* **DATA TO EXAMINE**:
[Start of Attachment]
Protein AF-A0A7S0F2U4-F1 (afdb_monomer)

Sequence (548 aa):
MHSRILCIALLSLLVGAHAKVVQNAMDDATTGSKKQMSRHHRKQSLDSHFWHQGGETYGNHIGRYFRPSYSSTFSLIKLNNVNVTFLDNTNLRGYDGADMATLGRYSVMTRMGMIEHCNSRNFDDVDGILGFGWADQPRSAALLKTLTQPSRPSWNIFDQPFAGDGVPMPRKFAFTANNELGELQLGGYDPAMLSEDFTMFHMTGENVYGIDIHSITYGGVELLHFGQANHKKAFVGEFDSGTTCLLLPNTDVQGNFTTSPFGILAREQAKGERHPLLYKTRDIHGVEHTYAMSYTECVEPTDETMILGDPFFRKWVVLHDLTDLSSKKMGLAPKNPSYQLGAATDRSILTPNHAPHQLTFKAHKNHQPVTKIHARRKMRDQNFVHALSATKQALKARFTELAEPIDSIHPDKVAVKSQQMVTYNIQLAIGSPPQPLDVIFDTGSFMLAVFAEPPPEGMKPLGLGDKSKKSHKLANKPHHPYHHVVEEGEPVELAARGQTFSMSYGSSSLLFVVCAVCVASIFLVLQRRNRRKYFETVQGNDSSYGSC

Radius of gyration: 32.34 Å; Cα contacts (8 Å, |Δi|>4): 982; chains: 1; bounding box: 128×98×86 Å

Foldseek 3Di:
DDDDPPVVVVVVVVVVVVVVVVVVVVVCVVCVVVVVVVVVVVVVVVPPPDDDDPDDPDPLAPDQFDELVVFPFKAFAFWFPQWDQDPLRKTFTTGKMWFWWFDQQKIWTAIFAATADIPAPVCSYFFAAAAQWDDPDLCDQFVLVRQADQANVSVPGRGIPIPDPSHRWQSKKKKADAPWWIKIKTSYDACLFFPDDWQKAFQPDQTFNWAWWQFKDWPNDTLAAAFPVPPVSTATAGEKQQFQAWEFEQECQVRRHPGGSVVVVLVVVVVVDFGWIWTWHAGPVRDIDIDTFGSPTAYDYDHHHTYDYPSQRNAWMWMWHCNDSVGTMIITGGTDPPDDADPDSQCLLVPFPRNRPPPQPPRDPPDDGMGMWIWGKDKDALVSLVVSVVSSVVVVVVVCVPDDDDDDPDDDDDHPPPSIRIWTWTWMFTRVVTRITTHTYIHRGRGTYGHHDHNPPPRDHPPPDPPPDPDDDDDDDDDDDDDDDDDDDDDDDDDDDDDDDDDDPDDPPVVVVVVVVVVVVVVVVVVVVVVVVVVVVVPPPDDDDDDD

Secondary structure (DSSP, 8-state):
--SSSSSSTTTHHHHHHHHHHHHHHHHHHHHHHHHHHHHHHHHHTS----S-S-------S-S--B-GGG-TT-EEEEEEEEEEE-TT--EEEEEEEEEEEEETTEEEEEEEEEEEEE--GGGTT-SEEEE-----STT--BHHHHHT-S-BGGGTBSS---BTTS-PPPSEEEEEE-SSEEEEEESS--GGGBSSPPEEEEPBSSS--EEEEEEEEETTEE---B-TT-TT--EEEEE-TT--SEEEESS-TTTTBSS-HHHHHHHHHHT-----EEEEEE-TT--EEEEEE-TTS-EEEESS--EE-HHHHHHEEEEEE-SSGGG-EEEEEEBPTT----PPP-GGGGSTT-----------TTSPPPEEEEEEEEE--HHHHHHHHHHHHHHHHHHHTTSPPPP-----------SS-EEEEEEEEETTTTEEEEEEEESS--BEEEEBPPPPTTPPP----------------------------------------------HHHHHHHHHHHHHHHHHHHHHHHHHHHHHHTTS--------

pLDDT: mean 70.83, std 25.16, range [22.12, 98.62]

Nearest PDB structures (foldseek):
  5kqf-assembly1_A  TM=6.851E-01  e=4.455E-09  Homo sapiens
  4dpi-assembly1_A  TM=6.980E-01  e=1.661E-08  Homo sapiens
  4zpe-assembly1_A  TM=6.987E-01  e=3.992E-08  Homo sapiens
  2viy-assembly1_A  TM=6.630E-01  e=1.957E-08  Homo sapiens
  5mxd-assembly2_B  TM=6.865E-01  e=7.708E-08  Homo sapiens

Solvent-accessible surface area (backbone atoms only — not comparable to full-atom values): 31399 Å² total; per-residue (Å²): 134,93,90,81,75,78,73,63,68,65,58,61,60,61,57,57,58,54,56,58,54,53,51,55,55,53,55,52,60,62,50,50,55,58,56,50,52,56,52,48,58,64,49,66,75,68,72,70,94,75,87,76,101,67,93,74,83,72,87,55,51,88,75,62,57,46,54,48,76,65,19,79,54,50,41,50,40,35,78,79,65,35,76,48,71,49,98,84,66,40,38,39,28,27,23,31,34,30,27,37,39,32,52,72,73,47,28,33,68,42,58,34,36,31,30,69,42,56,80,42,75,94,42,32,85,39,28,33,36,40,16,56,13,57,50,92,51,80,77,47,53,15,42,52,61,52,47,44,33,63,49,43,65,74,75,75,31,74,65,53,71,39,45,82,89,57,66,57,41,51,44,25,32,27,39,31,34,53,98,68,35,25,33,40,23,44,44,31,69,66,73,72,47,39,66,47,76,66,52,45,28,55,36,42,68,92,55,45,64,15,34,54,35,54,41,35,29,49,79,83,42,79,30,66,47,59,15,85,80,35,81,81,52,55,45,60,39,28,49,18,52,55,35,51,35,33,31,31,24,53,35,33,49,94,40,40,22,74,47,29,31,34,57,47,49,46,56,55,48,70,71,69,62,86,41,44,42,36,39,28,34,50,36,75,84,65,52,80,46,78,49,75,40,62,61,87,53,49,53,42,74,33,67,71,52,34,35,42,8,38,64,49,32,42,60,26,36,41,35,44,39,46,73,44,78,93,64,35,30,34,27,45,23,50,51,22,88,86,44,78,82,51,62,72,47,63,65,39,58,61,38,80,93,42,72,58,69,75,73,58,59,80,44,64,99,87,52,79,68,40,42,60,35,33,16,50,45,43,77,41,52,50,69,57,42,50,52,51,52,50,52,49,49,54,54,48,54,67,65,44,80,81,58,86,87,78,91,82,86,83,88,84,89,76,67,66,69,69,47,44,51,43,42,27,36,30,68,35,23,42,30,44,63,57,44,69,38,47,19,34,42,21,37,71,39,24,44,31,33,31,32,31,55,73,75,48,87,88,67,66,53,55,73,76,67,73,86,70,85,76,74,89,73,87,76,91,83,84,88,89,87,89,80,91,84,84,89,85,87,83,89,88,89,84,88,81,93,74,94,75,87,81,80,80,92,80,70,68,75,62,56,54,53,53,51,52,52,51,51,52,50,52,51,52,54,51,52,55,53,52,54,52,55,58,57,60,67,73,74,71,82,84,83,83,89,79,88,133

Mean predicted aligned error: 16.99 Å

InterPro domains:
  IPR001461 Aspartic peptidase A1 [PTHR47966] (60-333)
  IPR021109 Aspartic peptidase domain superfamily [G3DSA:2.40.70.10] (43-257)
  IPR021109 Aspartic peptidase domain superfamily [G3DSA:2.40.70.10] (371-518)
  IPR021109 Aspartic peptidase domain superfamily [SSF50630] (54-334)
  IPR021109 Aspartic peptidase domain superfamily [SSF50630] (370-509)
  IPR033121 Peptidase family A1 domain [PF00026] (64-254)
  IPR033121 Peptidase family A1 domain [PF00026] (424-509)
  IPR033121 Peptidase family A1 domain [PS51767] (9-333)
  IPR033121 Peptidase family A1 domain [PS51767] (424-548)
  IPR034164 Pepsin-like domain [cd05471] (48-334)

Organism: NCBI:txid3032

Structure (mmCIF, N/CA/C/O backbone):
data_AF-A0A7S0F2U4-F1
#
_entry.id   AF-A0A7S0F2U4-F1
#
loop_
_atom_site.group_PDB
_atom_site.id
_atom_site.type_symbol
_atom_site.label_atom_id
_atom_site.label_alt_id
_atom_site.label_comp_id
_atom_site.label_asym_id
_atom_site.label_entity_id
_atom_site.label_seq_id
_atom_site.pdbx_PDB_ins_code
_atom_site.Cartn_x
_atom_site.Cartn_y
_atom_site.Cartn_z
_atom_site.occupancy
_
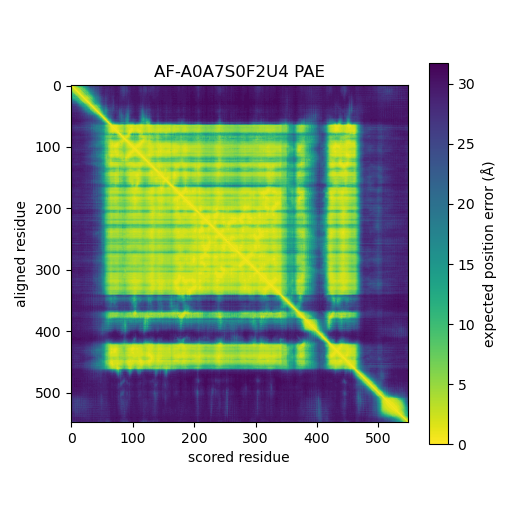atom_site.B_iso_or_equiv
_atom_site.auth_seq_id
_atom_site.auth_comp_id
_atom_site.auth_asym_id
_atom_site.auth_atom_id
_atom_site.pdbx_PDB_model_num
ATOM 1 N N . MET A 1 1 ? 90.188 5.401 -30.926 1.00 40.03 1 MET A N 1
ATOM 2 C CA . MET A 1 1 ? 90.346 6.802 -30.490 1.00 40.03 1 MET A CA 1
ATOM 3 C C . MET A 1 1 ? 89.720 7.718 -31.528 1.00 40.03 1 MET A C 1
ATOM 5 O O . MET A 1 1 ? 89.954 7.531 -32.709 1.00 40.03 1 MET A O 1
ATOM 9 N N . HIS A 1 2 ? 88.856 8.605 -31.035 1.00 43.25 2 HIS A N 1
ATOM 10 C CA . HIS A 1 2 ? 88.334 9.840 -31.634 1.00 43.25 2 HIS A CA 1
ATOM 11 C C . HIS A 1 2 ? 87.957 9.843 -33.124 1.00 43.25 2 HIS A C 1
ATOM 13 O O . HIS A 1 2 ? 88.738 10.292 -33.945 1.00 43.25 2 HIS A O 1
ATOM 19 N N . SER A 1 3 ? 86.724 9.418 -33.442 1.00 38.03 3 SER A N 1
ATOM 20 C CA . SER A 1 3 ? 85.778 10.197 -34.280 1.00 38.03 3 SER A CA 1
ATOM 21 C C . SER A 1 3 ? 84.444 9.446 -34.501 1.00 38.03 3 SER A C 1
ATOM 23 O O . SER A 1 3 ? 84.034 9.191 -35.627 1.00 38.03 3 SER A O 1
ATOM 25 N N . ARG A 1 4 ? 83.768 9.006 -33.423 1.00 38.53 4 ARG A N 1
ATOM 26 C CA . ARG A 1 4 ? 82.396 8.430 -33.484 1.00 38.53 4 ARG A CA 1
ATOM 27 C C . ARG A 1 4 ? 81.506 8.776 -32.275 1.00 38.53 4 ARG A C 1
ATOM 29 O O . ARG A 1 4 ? 80.496 8.126 -32.049 1.00 38.53 4 ARG A O 1
ATOM 36 N N . ILE A 1 5 ? 81.863 9.810 -31.505 1.00 41.66 5 ILE A N 1
ATOM 37 C CA . ILE A 1 5 ? 81.111 10.242 -30.304 1.00 41.66 5 ILE A CA 1
ATOM 38 C C . ILE A 1 5 ? 80.386 11.590 -30.516 1.00 41.66 5 ILE A C 1
ATOM 40 O O . ILE A 1 5 ? 79.584 11.995 -29.685 1.00 41.66 5 ILE A O 1
ATOM 44 N N . LEU A 1 6 ? 80.544 12.248 -31.674 1.00 38.41 6 LEU A N 1
ATOM 45 C CA . LEU A 1 6 ? 79.895 13.545 -31.937 1.00 38.41 6 LEU A CA 1
ATOM 46 C C . LEU A 1 6 ? 78.569 13.476 -32.727 1.00 38.41 6 LEU A C 1
ATOM 48 O O . LEU A 1 6 ? 77.915 14.498 -32.885 1.00 38.41 6 LEU A O 1
ATOM 52 N N . CYS A 1 7 ? 78.130 12.297 -33.191 1.00 36.47 7 CYS A N 1
ATOM 53 C CA . CYS A 1 7 ? 76.863 12.146 -33.938 1.00 36.47 7 CYS A CA 1
ATOM 54 C C . CYS A 1 7 ? 75.696 11.553 -33.128 1.00 36.47 7 CYS A C 1
ATOM 56 O O . CYS A 1 7 ? 74.576 11.522 -33.625 1.00 36.47 7 CYS A O 1
ATOM 58 N N . ILE A 1 8 ? 75.910 11.131 -31.875 1.00 39.09 8 ILE A N 1
ATOM 59 C CA . ILE A 1 8 ? 74.831 10.598 -31.015 1.00 39.09 8 ILE A CA 1
ATOM 60 C C . ILE A 1 8 ? 74.296 11.663 -30.034 1.00 39.09 8 ILE A C 1
ATOM 62 O O . ILE A 1 8 ? 73.148 11.583 -29.598 1.00 39.09 8 ILE A O 1
ATOM 66 N N . ALA A 1 9 ? 75.057 12.733 -29.773 1.00 39.47 9 ALA A N 1
ATOM 67 C CA . ALA A 1 9 ? 74.644 13.825 -28.882 1.00 39.47 9 ALA A CA 1
ATOM 68 C C . ALA A 1 9 ? 73.731 14.883 -29.546 1.00 39.47 9 ALA A C 1
ATOM 70 O O . ALA A 1 9 ? 73.062 15.638 -28.848 1.00 39.47 9 ALA A O 1
ATOM 71 N N . LEU A 1 10 ? 73.651 14.924 -30.883 1.00 37.56 10 LEU A N 1
ATOM 72 C CA . LEU A 1 10 ? 72.780 15.856 -31.623 1.00 37.56 10 LEU A CA 1
ATOM 73 C C . LEU A 1 10 ? 71.420 15.252 -32.021 1.00 37.56 10 LEU A C 1
ATOM 75 O O . LEU A 1 10 ? 70.492 15.994 -32.326 1.00 37.56 10 LEU A O 1
ATOM 79 N N . LEU A 1 11 ? 71.255 13.927 -31.925 1.00 37.34 11 LEU A N 1
ATOM 80 C CA . LEU A 1 11 ? 69.963 13.249 -32.124 1.00 37.34 11 LEU A CA 1
ATOM 81 C C . LEU A 1 11 ? 69.149 13.076 -30.831 1.00 37.34 11 LEU A C 1
ATOM 83 O O . LEU A 1 11 ? 67.943 12.858 -30.893 1.00 37.34 11 LEU A O 1
ATOM 87 N N . SER A 1 12 ? 69.758 13.250 -29.657 1.00 39.56 12 SER A N 1
ATOM 88 C CA . SER A 1 12 ? 69.064 13.177 -28.360 1.00 39.56 12 SER A CA 1
ATOM 89 C C . SER A 1 12 ? 68.469 14.521 -27.899 1.00 39.56 12 SER A C 1
ATOM 91 O O . SER A 1 12 ? 67.576 14.531 -27.055 1.00 39.56 12 SER A O 1
ATOM 93 N N . LEU A 1 13 ? 68.861 15.649 -28.508 1.00 39.59 13 LEU A N 1
ATOM 94 C CA . LEU A 1 13 ? 68.282 16.976 -28.232 1.00 39.59 13 LEU A CA 1
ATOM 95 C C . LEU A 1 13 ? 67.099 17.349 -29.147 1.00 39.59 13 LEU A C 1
[End of Attachment]
* **ABOUT THIS TASK**: Pull out every line above that holds the word "Aspartic".

* **EXERCISE RESULT**:
  IPR001461 Aspartic peptidase A1 [PTHR47966] (60-333)
  IPR021109 Aspartic peptidase domain superfamily [G3DSA:2.40.70.10] (43-257)
  IPR021109 Aspartic peptidase domain superfamily [G3DSA:2.40.70.10] (371-518)
  IPR021109 Aspartic peptidase domain superfamily [SSF50630] (54-334)
  IPR021109 Aspartic peptidase domain superfamily [SSF50630] (370-509)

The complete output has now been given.